WOOHOOO!!! LOVE that win pic of him!! No, you don't win every time... as you said, different judges = different opinions, BUT, he is a winner in my eyes! What a handsome, handsome young man he has grown into! Won't be all that long before you are putting a Ch in front of his name! Best to you and Quincy!


----------



## Spencer (Oct 7, 2009)

What a pretty boy... and he is just so sososososo black! He looks so confident standing up there, I bet he is fun to watch in the ring 

A question... because I know little about how poodles are made up, so no one take this incorrectly... how much chest are poodles supposed to have? Q's doesn't look very deep, so I was just wondering if they were supposed to be or no? I may be spoiled by all the sighthounds I've been around and their extrememly deep chests (I love 'em!) though... so if my question is dumb, just ignore me!


----------



## amerique2 (Jun 21, 2009)

Congratulations!!! What a handsome guy that Quincy is.


----------



## Feralpudel (Jun 28, 2010)

Spencer said:


> how much chest are poodles supposed to have?


Spencer, the deepest part of the chest should be no higher than the dog's elbows when he is stacked and you are looking at him from the side. You need to see the dog cut down or go over a dog with your hands if he is in coat, as hair can substitute for bone. The elbows are another issue, as short upper arms are a common problem in standards. 

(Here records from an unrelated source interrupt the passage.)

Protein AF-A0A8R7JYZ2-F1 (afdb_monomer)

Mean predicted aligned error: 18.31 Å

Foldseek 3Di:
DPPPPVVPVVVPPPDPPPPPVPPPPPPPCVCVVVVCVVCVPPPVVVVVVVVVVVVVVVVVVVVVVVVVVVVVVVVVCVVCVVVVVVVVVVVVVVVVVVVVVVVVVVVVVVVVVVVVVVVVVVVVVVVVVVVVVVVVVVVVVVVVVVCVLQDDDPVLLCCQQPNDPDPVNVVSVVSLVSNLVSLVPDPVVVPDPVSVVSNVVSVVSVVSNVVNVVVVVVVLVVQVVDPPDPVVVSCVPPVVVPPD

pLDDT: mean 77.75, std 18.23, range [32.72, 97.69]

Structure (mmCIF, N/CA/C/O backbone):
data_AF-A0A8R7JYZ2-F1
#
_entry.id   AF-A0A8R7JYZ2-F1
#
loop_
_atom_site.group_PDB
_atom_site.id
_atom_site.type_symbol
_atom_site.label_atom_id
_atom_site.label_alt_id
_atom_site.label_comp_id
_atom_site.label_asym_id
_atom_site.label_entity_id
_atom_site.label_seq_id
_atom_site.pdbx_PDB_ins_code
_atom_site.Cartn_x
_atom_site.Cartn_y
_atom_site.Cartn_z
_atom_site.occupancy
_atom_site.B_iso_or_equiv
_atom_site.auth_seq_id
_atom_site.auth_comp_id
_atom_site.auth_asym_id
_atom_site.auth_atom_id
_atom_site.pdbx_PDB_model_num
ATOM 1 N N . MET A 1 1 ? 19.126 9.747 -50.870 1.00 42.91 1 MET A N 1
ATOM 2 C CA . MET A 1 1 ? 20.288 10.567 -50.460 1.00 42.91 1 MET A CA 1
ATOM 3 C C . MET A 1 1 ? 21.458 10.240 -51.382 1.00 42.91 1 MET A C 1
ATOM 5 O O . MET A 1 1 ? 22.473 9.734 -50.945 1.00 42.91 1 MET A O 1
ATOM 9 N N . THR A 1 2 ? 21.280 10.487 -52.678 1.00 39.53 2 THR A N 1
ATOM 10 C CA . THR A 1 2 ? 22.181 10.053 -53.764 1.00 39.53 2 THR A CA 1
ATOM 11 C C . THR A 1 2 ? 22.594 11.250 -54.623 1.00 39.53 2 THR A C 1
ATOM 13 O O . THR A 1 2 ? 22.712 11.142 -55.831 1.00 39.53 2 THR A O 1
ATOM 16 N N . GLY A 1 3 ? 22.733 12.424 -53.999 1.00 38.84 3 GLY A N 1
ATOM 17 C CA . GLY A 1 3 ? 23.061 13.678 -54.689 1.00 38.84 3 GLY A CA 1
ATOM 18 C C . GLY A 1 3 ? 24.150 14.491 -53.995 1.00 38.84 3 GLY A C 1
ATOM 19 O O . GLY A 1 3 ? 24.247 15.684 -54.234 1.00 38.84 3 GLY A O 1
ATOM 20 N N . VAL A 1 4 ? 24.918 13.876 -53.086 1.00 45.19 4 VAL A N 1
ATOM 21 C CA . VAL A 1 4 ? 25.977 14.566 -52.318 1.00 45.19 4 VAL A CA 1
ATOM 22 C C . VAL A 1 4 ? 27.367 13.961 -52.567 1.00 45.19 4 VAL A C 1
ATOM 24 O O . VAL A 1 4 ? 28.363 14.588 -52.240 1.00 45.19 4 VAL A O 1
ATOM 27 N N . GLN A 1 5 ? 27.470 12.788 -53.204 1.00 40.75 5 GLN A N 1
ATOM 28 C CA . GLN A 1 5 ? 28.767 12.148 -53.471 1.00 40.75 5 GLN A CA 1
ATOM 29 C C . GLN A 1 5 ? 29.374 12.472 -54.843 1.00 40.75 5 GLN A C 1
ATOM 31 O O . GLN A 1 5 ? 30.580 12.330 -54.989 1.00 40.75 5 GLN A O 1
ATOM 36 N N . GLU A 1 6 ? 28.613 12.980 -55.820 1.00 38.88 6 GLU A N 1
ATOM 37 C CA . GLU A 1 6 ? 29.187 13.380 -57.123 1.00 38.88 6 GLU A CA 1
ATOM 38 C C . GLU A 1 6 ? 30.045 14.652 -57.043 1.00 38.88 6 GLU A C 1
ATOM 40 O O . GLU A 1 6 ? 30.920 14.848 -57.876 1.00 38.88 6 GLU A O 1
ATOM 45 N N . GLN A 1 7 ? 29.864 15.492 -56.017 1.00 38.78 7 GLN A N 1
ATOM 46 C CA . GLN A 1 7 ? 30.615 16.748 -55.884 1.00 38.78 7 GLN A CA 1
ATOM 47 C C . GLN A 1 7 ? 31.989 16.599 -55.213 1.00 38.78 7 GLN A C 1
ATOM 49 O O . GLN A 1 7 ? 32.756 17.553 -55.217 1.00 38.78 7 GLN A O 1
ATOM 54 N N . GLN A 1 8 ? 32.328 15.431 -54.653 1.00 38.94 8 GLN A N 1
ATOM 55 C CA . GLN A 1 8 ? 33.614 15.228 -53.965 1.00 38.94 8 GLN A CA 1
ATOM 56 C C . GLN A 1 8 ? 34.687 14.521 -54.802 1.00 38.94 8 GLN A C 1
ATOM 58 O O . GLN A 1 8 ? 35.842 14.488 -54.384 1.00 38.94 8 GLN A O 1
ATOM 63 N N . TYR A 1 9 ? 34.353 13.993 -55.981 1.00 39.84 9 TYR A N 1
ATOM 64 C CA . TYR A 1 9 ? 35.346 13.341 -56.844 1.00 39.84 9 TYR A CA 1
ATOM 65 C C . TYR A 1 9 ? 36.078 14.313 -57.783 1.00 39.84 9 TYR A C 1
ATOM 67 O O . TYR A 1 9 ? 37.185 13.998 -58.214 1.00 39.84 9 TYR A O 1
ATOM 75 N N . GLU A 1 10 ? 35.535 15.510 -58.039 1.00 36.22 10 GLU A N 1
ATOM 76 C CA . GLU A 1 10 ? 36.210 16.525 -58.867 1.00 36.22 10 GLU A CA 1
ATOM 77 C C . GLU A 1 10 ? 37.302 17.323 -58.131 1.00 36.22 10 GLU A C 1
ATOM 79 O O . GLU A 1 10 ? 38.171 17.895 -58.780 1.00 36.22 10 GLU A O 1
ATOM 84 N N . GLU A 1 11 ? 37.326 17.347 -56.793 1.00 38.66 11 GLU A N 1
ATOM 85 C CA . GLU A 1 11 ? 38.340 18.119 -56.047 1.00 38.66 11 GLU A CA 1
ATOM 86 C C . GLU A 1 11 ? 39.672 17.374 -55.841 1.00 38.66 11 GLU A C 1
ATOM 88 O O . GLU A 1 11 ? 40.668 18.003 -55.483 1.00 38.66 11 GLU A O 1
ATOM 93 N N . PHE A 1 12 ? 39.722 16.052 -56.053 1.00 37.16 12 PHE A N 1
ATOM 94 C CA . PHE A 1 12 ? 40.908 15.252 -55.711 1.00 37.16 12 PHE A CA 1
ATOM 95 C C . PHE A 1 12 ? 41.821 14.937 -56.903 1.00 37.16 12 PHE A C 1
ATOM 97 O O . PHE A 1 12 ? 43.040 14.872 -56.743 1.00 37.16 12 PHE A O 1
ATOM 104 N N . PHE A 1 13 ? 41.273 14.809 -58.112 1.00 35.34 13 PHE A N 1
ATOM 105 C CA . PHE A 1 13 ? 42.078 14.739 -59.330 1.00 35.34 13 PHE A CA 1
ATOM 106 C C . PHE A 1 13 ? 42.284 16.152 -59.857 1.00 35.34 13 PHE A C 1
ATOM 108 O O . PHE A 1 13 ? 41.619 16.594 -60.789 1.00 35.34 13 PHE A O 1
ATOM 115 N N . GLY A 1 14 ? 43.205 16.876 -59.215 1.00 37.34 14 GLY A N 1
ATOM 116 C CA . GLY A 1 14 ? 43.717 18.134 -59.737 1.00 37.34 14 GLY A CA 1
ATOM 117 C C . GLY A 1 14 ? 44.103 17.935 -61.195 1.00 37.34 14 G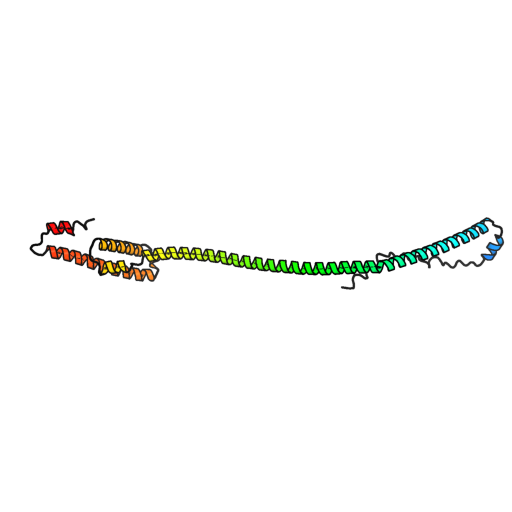LY A C 1
ATOM 118 O O . GLY A 1 14 ? 45.014 17.163 -61.493 1.00 37.34 14 GLY A O 1
ATOM 119 N N . GLY A 1 15 ? 43.352 18.584 -62.083 1.00 36.25 15 GLY A N 1
ATOM 120 C CA . GLY A 1 15 ? 43.548 18.521 -63.518 1.00 36.25 15 GLY A CA 1
ATOM 121 C C . GLY A 1 15 ? 44.957 18.965 -63.878 1.00 36.25 15 GLY A C 1
ATOM 122 O O . GLY A 1 15 ? 45.207 20.141 -64.115 1.00 36.25 15 GLY A O 1
ATOM 123 N N . PHE A 1 16 ? 45.872 18.007 -63.966 1.00 36.78 16 PHE A N 1
ATOM 124 C CA . PHE A 1 16 ? 47.030 18.098 -64.836 1.00 36.78 16 PHE A CA 1
ATOM 125 C C . PHE A 1 16 ? 46.545 17.792 -66.252 1.00 36.78 16 PHE A C 1
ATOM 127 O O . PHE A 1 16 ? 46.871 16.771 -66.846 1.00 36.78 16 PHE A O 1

If you go on the PCA website, there is an illustrated breed standard that is very helpful.


----------



## Ruth (Nov 18, 2010)

Quincy is gorgeous! I just saw his videos and while I don't know much about shows, he looks amazing, walking in such a confident way. He's a winner to me. 

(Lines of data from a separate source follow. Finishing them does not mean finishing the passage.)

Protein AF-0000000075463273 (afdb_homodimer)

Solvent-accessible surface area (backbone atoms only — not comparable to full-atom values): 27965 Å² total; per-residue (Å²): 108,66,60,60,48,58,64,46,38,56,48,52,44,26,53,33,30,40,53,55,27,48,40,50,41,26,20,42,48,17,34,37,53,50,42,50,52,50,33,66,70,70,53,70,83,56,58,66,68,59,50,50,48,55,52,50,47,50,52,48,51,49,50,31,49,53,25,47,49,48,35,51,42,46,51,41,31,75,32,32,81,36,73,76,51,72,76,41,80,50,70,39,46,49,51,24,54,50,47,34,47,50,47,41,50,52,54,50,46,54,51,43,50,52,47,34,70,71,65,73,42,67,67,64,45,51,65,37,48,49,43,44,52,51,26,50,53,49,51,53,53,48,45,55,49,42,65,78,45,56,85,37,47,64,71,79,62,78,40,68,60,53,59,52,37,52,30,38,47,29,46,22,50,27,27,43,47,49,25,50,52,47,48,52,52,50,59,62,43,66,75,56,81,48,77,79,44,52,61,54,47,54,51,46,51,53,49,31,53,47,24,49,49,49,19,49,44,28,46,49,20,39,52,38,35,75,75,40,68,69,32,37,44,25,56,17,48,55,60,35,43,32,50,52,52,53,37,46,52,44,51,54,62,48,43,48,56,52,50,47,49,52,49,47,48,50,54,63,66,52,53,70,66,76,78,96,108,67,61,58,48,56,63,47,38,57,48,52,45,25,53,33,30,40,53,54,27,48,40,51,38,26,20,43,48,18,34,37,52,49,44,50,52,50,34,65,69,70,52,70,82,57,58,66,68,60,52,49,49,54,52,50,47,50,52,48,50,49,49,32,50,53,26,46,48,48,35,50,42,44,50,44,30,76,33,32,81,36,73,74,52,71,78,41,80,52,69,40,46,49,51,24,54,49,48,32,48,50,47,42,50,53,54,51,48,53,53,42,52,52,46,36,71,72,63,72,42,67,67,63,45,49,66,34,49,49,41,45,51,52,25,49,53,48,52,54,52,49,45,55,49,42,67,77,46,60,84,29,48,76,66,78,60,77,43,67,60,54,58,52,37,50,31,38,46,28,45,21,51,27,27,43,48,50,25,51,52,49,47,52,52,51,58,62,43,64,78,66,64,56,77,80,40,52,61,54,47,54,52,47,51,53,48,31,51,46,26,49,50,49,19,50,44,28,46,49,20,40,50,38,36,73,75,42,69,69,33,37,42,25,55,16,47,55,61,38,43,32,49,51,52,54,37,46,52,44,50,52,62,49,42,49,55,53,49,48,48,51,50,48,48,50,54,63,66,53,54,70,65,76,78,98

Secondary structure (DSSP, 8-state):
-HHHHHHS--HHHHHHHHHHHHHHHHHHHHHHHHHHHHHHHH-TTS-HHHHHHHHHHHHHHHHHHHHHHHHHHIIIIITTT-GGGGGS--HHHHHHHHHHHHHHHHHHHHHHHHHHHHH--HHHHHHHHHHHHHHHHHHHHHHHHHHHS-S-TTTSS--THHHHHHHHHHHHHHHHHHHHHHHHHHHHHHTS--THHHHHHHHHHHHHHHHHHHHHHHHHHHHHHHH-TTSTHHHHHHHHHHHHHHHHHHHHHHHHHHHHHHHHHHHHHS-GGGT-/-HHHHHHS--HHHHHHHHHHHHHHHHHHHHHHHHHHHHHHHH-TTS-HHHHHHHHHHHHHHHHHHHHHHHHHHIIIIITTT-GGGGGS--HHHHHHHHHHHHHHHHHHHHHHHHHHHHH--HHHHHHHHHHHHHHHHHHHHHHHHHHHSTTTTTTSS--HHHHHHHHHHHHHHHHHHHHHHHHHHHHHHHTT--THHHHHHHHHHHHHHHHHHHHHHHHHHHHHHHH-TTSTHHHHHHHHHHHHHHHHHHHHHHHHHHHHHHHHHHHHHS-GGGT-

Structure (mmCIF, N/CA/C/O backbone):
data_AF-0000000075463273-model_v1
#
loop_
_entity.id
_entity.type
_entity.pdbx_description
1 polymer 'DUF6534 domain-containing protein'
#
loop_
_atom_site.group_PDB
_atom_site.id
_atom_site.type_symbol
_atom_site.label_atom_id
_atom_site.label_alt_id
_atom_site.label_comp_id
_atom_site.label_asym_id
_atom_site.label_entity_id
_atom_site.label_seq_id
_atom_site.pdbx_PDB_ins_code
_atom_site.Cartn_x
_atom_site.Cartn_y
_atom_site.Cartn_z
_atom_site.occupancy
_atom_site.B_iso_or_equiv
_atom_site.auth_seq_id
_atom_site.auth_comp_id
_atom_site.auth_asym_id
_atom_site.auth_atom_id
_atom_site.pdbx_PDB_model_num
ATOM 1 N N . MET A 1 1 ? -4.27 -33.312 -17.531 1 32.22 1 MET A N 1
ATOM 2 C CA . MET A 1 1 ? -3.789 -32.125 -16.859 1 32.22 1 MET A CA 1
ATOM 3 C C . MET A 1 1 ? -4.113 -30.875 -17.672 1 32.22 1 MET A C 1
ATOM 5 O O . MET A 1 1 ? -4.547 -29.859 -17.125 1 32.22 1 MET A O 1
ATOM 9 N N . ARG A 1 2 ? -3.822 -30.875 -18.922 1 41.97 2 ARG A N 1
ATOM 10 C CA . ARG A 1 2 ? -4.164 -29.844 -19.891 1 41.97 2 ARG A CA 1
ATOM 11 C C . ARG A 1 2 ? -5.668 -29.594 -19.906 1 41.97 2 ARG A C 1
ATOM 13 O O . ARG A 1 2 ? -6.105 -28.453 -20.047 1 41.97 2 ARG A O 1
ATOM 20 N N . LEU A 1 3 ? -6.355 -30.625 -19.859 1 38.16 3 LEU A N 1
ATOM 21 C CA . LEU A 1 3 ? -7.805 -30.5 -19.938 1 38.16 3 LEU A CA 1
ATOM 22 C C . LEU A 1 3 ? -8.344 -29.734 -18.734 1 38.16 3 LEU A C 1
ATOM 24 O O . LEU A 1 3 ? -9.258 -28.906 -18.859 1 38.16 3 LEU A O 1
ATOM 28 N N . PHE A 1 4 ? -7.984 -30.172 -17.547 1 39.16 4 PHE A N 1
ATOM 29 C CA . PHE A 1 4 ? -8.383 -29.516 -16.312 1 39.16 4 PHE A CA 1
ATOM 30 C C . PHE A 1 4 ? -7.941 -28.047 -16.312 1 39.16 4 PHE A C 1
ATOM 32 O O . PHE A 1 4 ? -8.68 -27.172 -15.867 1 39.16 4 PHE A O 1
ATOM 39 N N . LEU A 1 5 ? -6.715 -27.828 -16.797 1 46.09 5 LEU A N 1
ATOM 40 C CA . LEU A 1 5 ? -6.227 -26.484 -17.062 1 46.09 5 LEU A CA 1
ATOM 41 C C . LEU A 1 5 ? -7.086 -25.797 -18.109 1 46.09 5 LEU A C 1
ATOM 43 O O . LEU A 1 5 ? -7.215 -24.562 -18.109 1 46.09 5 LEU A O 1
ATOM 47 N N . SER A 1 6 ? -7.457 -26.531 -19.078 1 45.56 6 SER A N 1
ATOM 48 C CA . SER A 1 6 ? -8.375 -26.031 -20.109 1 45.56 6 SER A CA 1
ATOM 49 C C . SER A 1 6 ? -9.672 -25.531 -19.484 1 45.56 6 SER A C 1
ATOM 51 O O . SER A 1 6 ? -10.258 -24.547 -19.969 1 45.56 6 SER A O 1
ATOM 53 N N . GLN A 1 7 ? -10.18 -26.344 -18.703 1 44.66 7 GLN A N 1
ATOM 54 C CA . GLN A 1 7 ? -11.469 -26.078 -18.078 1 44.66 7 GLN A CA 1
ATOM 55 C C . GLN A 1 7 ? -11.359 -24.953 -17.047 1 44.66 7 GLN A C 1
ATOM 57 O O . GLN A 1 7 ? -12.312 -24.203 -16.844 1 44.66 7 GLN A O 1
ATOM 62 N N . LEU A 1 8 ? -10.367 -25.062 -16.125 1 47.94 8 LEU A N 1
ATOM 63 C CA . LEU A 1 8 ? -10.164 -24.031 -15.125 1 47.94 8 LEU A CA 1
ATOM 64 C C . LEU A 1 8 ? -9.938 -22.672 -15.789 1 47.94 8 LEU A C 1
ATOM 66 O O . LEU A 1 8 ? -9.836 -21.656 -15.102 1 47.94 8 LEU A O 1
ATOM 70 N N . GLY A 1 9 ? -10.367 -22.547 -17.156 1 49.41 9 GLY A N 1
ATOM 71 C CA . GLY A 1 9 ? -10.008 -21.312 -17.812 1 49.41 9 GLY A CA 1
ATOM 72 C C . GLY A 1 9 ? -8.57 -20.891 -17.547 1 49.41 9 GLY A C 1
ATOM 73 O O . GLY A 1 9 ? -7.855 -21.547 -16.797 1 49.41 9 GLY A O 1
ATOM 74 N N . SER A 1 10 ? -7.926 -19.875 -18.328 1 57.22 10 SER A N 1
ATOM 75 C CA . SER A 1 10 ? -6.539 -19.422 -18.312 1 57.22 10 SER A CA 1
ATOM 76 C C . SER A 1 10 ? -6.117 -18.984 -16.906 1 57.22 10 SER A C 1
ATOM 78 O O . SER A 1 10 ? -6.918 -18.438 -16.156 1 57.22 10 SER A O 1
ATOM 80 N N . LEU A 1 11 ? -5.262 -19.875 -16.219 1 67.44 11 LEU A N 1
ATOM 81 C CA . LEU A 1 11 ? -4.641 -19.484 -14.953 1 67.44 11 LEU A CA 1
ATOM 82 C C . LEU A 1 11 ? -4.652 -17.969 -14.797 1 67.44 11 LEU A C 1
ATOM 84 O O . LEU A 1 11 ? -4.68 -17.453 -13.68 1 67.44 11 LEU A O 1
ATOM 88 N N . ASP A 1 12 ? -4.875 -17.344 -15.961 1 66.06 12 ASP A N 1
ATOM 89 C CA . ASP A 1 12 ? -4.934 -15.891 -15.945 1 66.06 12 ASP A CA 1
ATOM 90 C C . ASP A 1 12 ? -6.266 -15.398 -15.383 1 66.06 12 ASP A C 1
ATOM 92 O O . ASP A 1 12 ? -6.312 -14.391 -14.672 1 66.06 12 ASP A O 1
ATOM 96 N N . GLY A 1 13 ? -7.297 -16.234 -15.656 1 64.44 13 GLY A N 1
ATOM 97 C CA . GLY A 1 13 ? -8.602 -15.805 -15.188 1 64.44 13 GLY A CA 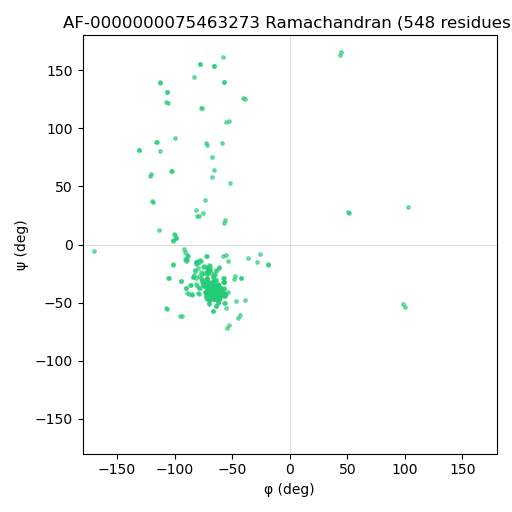1
ATOM 98 C C . GLY A 1 13 ? -8.852 -16.141 -13.727 1 64.44 13 GLY A C 1
ATOM 99 O O . GLY A 1 13 ? -9.625 -15.461 -13.047 1 64.44 13 GLY A O 1
ATOM 100 N N . THR A 1 14 ? -8.234 -17.109 -13.281 1 73.38 14 THR A N 1
ATOM 101 C CA . THR A 1 14 ? -8.492 -17.531 -11.914 1 73.38 14 THR A CA 1
ATOM 102 C C . THR A 1 14 ? -7.465 -16.922 -10.961 1 73.38 14 THR A C 1
ATOM 104 O O . THR A 1 14 ? -7.746 -15.93 -10.297 1 73.38 14 THR A O 1
ATOM 107 N N . LEU A 1 15 ? -6.219 -17.312 -11.234 1 76.56 15 LEU A N 1
ATOM 108 C CA . LEU A 1 15 ? -5.172 -16.891 -10.312 1 76.56 15 LEU A CA 1
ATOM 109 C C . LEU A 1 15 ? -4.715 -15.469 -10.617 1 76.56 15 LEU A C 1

And he makes you feel so proud and happy, I bet that's the best part!


----------



## artsycourtneysue (Jul 21, 2009)

oh he is just beautiful!! Good luck with him today


----------



## Aidan (Mar 4, 2009)

He looks stunning! What a handsome boy he turned out to be.


----------



## ArreauStandardPoodle (Sep 1, 2009)

Thanks again to all of you. Day three was the same as day two...reserve Winners Dog. We are exhausted...all of us including Quincy. But he was gem again...showed beautifully and was a perfect gentleman. So, off we go to Woodstock in two weekends. In the meantime, I am thankful for this incredible boy who knows how to behave and make his Mom a proud lady!!


----------



## cbrand (Aug 9, 2009)

Congratulations on a good weekend. I think WD and 2 R is good for a puppy. What was the breed count?


----------



## Persia (Oct 14, 2010)

Oh, my! I was expecting a Big Red, instead it was Black Beauty!

Gorgeous! Give him all the experience to bring it home, ASP!

How old is your boy?


----------



## ArreauStandardPoodle (Sep 1, 2009)

cbrand said:


> Congratulations on a good weekend. I think WD and 2 R is good for a puppy. What was the breed count?


There were thirteen.


----------



## cbrand (Aug 9, 2009)

ArreauStandardPoodle said:


> There were thirteen.


 13 dogs? Wow that is a lot. What was the break down by class.


----------



## ArreauStandardPoodle (Sep 1, 2009)

Spencer said:


> What a pretty boy... and he is just so sososososo black! He looks so confident standing up there, I bet he is fun to watch in the ring
> 
> A question... because I know little about how poodles are made up, so no one take this incorrectly... how much chest are poodles supposed to have? Q's doesn't look very deep, so I was just wondering if they were supposed to be or no? I may be spoiled by all the sighthounds I've been around and their extrememly deep chests (I love 'em!) though... so if my question is dumb, just ignore me!


I agree with Feralpoodle. You would have to feel him to know and all is good. I have had three handlers assess him and nobody has felt he is lacking.


----------



## ArreauStandardPoodle (Sep 1, 2009)

cbrand said:


> 13 dogs? Wow that is a lot. What was the break down by class.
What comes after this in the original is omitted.